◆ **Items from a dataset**
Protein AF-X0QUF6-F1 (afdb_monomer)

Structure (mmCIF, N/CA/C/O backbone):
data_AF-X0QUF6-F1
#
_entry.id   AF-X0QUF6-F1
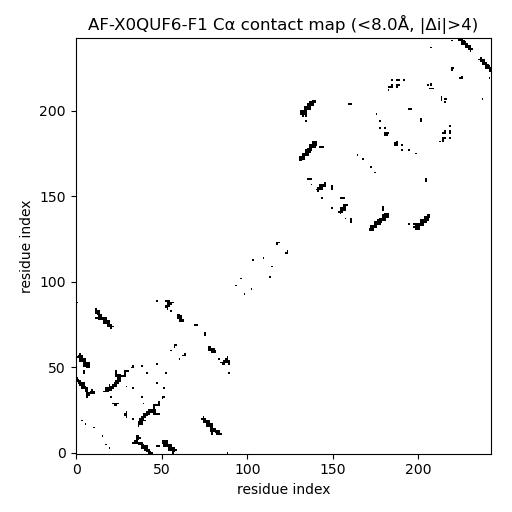
#
loop_
_atom_site.group_PDB
_atom_site.id
_atom_site.type_symbol
_atom_site.label_atom_id
_atom_site.label_alt_id
_atom_site.label_comp_id
_atom_site.label_asym_id
_atom_site.label_entity_id
_atom_site.label_seq_id
_atom_site.pdbx_PDB_ins_code
_atom_site.Cartn_x
_atom_site.Cartn_y
_atom_site.Cartn_z
_atom_site.occupancy
_atom_site.B_iso_or_equiv
_atom_site.auth_seq_id
_atom_site.auth_comp_id
_atom_site.auth_asym_id
_atom_site.auth_atom_id
_atom_site.pdbx_PDB_model_num
ATOM 1 N N . MET A 1 1 ? 18.901 -2.830 -19.118 1.00 85.62 1 MET A N 1
ATOM 2 C CA . MET A 1 1 ? 20.304 -2.375 -19.060 1.00 85.62 1 MET A CA 1
ATOM 3 C C . MET A 1 1 ? 20.572 -1.529 -20.284 1.00 85.62 1 MET A C 1
ATOM 5 O O . MET A 1 1 ? 19.854 -1.679 -21.268 1.00 85.62 1 MET A O 1
ATOM 9 N N . ASP A 1 2 ? 21.564 -0.647 -20.219 1.00 94.44 2 ASP A N 1
ATOM 10 C CA . ASP A 1 2 ? 21.955 0.175 -21.359 1.00 94.44 2 ASP A CA 1
ATOM 11 C C . ASP A 1 2 ? 22.890 -0.621 -22.267 1.00 94.44 2 ASP A C 1
ATOM 13 O O . ASP A 1 2 ? 23.851 -1.241 -21.811 1.00 94.44 2 ASP A O 1
ATOM 17 N N . GLY A 1 3 ? 22.604 -0.620 -23.562 1.00 96.81 3 GLY A N 1
ATOM 18 C CA . GLY A 1 3 ? 23.308 -1.490 -24.486 1.00 96.81 3 GLY A CA 1
ATOM 19 C C . GLY A 1 3 ? 22.768 -1.408 -25.899 1.00 96.81 3 GLY A C 1
ATOM 20 O O . GLY A 1 3 ? 22.398 -0.329 -26.370 1.00 96.81 3 GLY A O 1
ATOM 21 N N . TYR A 1 4 ? 22.728 -2.556 -26.565 1.00 97.56 4 TYR A N 1
ATOM 22 C CA . TYR A 1 4 ? 22.418 -2.680 -27.984 1.00 97.56 4 TYR A CA 1
ATOM 23 C C . TYR A 1 4 ? 21.441 -3.824 -28.221 1.00 97.56 4 TYR A C 1
ATOM 25 O O . TYR A 1 4 ? 21.757 -4.969 -27.908 1.00 97.56 4 TYR A O 1
ATOM 33 N N . ALA A 1 5 ? 20.269 -3.512 -28.7
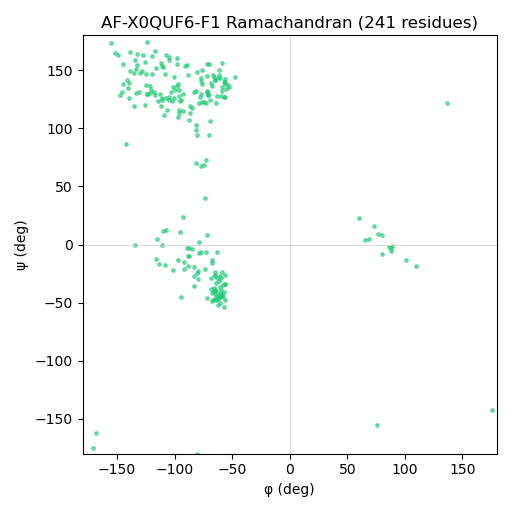72 1.00 97.69 5 ALA A N 1
ATOM 34 C CA . ALA A 1 5 ? 19.339 -4.507 -29.285 1.00 97.69 5 ALA A CA 1
ATOM 35 C C . ALA A 1 5 ? 19.834 -4.966 -30.662 1.00 97.69 5 ALA A C 1
ATOM 37 O O . ALA A 1 5 ? 20.036 -4.140 -31.550 1.00 97.69 5 ALA A O 1
ATOM 38 N N . ILE A 1 6 ? 20.083 -6.259 -30.827 1.00 98.06 6 ILE A N 1
ATOM 39 C CA . ILE A 1 6 ? 20.703 -6.833 -32.022 1.00 98.06 6 ILE A CA 1
ATOM 40 C C . ILE A 1 6 ? 19.626 -7.457 -32.905 1.00 98.06 6 ILE A C 1
ATOM 42 O O . ILE A 1 6 ? 18.727 -8.133 -32.403 1.00 98.06 6 ILE A O 1
ATOM 46 N N . ALA A 1 7 ? 19.704 -7.210 -34.214 1.00 98.00 7 ALA A N 1
ATOM 47 C CA . ALA A 1 7 ? 18.761 -7.738 -35.190 1.00 98.00 7 ALA A CA 1
ATOM 48 C C . ALA A 1 7 ? 18.758 -9.273 -35.214 1.00 98.00 7 ALA A C 1
ATOM 50 O O . ALA A 1 7 ? 19.815 -9.910 -35.124 1.00 98.00 7 ALA A O 1
ATOM 51 N N . LYS A 1 8 ? 17.575 -9.854 -35.417 1.00 97.31 8 LYS A N 1
ATOM 52 C CA . LYS A 1 8 ? 17.372 -11.303 -35.530 1.00 97.31 8 LYS A CA 1
ATOM 53 C C . LYS A 1 8 ? 18.293 -11.917 -36.585 1.00 97.31 8 LYS A C 1
ATOM 55 O O . LYS A 1 8 ? 18.441 -11.390 -37.687 1.00 97.31 8 LYS A O 1
ATOM 60 N N . GLY A 1 9 ? 18.902 -13.055 -36.254 1.00 95.88 9 GLY A N 1
ATOM 61 C CA . GLY A 1 9 ? 19.803 -13.783 -37.159 1.00 95.88 9 GLY A CA 1
ATOM 62 C C . GLY A 1 9 ? 21.207 -13.181 -37.317 1.00 95.88 9 GLY A C 1
ATOM 63 O O . GLY A 1 9 ? 21.970 -13.642 -38.166 1.00 95.88 9 GLY A O 1
ATOM 64 N N . SER A 1 10 ? 21.569 -12.175 -36.515 1.00 97.06 10 SER A N 1
ATOM 65 C CA . SER A 1 10 ? 22.936 -11.643 -36.471 1.00 97.06 10 SER A CA 1
ATOM 66 C C . SER A 1 10 ? 23.919 -12.626 -35.829 1.00 97.06 10 SER A C 1
ATOM 68 O O . SER A 1 10 ? 23.553 -13.460 -35.002 1.00 97.06 10 SER A O 1
ATOM 70 N N . GLN A 1 11 ? 25.201 -12.498 -36.172 1.00 97.00 11 GLN A N 1
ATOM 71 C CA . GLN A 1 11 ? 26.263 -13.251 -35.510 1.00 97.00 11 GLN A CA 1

◆ **About this task**
Each entry, word for word, belongs in your answer; each picture does not.

◆ **Solution to the problem**
Protein AF-X0QUF6-F1 (afdb_monomer)

Structure (mmCIF, N/CA/C/O backbone):
data_AF-X0QUF6-F1
#
_entry.id   AF-X0QUF6-F1
#
loop_
_atom_site.group_PDB
_atom_site.id
_atom_site.type_symbol
_atom_site.label_atom_id
_atom_site.label_alt_id
_atom_site.label_comp_id
_atom_site.label_asym_id
_atom_site.label_entity_id
_atom_site.label_seq_id
_atom_site.pdbx_PDB_ins_code
_atom_site.Cartn_x
_atom_site.Cartn_y
_atom_site.Cartn_z
_atom_site.occupancy
_atom_site.B_iso_or_equiv
_atom_site.auth_seq_id
_atom_site.auth_comp_id
_atom_site.auth_asym_id
_atom_site.auth_atom_id
_atom_site.pdbx_PDB_model_num
ATOM 1 N N . MET A 1 1 ? 18.901 -2.830 -19.118 1.00 85.62 1 MET A N 1
ATOM 2 C CA . MET A 1 1 ? 20.304 -2.375 -19.060 1.00 85.62 1 MET A CA 1
ATOM 3 C C . MET A 1 1 ? 20.572 -1.529 -20.284 1.00 85.62 1 MET A C 1
ATOM 5 O O . MET A 1 1 ? 19.854 -1.679 -21.268 1.00 85.62 1 MET A O 1
ATOM 9 N N . ASP A 1 2 ? 21.564 -0.647 -20.219 1.00 94.44 2 ASP A N 1
ATOM 10 C CA . ASP A 1 2 ? 21.955 0.175 -21.359 1.00 94.44 2 ASP A CA 1
ATOM 11 C C . ASP A 1 2 ? 22.890 -0.621 -22.267 1.00 94.44 2 ASP A C 1
ATOM 13 O O . ASP A 1 2 ? 23.851 -1.241 -21.811 1.00 94.44 2 ASP A O 1
ATOM 17 N N . GLY A 1 3 ? 22.604 -0.620 -23.562 1.00 96.81 3 GLY A N 1
ATOM 18 C CA . GLY A 1 3 ? 23.308 -1.490 -24.486 1.00 96.81 3 GLY A CA 1
ATOM 19 C C . GLY A 1 3 ? 22.768 -1.408 -25.899 1.00 96.81 3 GLY A C 1
ATOM 20 O O . GLY A 1 3 ? 22.398 -0.329 -26.370 1.00 96.81 3 GLY A O 1
ATOM 21 N N . TYR A 1 4 ? 22.728 -2.556 -26.565 1.00 97.56 4 TYR A N 1
ATOM 22 C CA . TYR A 1 4 ? 22.418 -2.680 -27.984 1.00 97.56 4 TYR A CA 1
ATOM 23 C C . TYR A 1 4 ? 21.441 -3.824 -28.221 1.00 97.56 4 TYR A C 1
ATOM 25 O O . TYR A 1 4 ? 21.757 -4.969 -27.908 1.00 97.56 4 TYR A O 1
ATOM 33 N N . ALA A 1 5 ? 20.269 -3.512 -28.7
72 1.00 97.69 5 ALA A N 1
ATOM 34 C CA . ALA A 1 5 ? 19.339 -4.507 -29.285 1.00 97.69 5 ALA A CA 1
ATOM 35 C C . ALA A 1 5 ? 19.834 -4.966 -30.662 1.00 97.69 5 ALA A C 1
ATOM 37 O O . ALA A 1 5 ? 20.036 -4.140 -31.550 1.00 97.69 5 ALA A O 1
ATOM 38 N N . ILE A 1 6 ? 20.083 -6.259 -30.827 1.00 98.06 6 ILE A N 1
ATOM 39 C CA . ILE A 1 6 ? 20.703 -6.833 -32.022 1.00 98.06 6 ILE A CA 1
ATOM 40 C C . ILE A 1 6 ? 19.626 -7.457 -32.905 1.00 98.06 6 ILE A C 1
ATOM 42 O O . ILE A 1 6 ? 18.727 -8.133 -32.403 1.00 98.06 6 ILE A O 1
ATOM 46 N N . ALA A 1 7 ? 19.704 -7.210 -34.214 1.00 98.00 7 ALA A N 1
ATOM 47 C CA . ALA A 1 7 ? 18.761 -7.738 -35.190 1.00 98.00 7 ALA A CA 1
ATOM 48 C C . ALA A 1 7 ? 18.758 -9.273 -35.214 1.00 98.00 7 ALA A C 1
ATOM 50 O O . ALA A 1 7 ? 19.815 -9.910 -35.124 1.00 98.00 7 ALA A O 1
ATOM 51 N N . LYS A 1 8 ? 17.575 -9.854 -35.417 1.00 97.31 8 LYS A N 1
ATOM 52 C CA . LYS A 1 8 ? 17.372 -11.303 -35.530 1.00 97.31 8 LYS A CA 1
ATOM 53 C C . LYS A 1 8 ? 18.293 -11.917 -36.585 1.00 97.31 8 LYS A C 1
ATOM 55 O O . LYS A 1 8 ? 18.441 -11.390 -37.687 1.00 97.31 8 LYS A O 1
ATOM 60 N N . GLY A 1 9 ? 18.902 -13.055 -36.254 1.00 95.88 9 GLY A N 1
ATOM 61 C CA . GLY A 1 9 ? 19.803 -13.783 -37.159 1.00 95.88 9 GLY A CA 1
ATOM 62 C C . GLY A 1 9 ? 21.207 -13.181 -37.317 1.00 95.88 9 GLY A C 1
ATOM 63 O O . GLY A 1 9 ? 21.970 -13.642 -38.166 1.00 95.88 9 GLY A O 1
ATOM 64 N N . SER A 1 10 ? 21.569 -12.175 -36.515 1.00 97.06 10 SER A N 1
ATOM 65 C CA . SER A 1 10 ? 22.936 -11.643 -36.471 1.00 97.06 10 SER A CA 1
ATOM 66 C C . SER A 1 10 ? 23.919 -12.626 -35.829 1.00 97.06 10 SER A C 1
ATOM 68 O O . SER A 1 10 ? 23.553 -13.460 -35.002 1.00 97.06 10 SER A O 1
ATOM 70 N N . GLN A 1 11 ? 25.201 -12.498 -36.172 1.00 97.00 11 GLN A N 1
ATOM 71 C CA . GLN A 1 11 ? 26.263 -13.251 -35.510 1.00 97.00 11 GLN A CA 1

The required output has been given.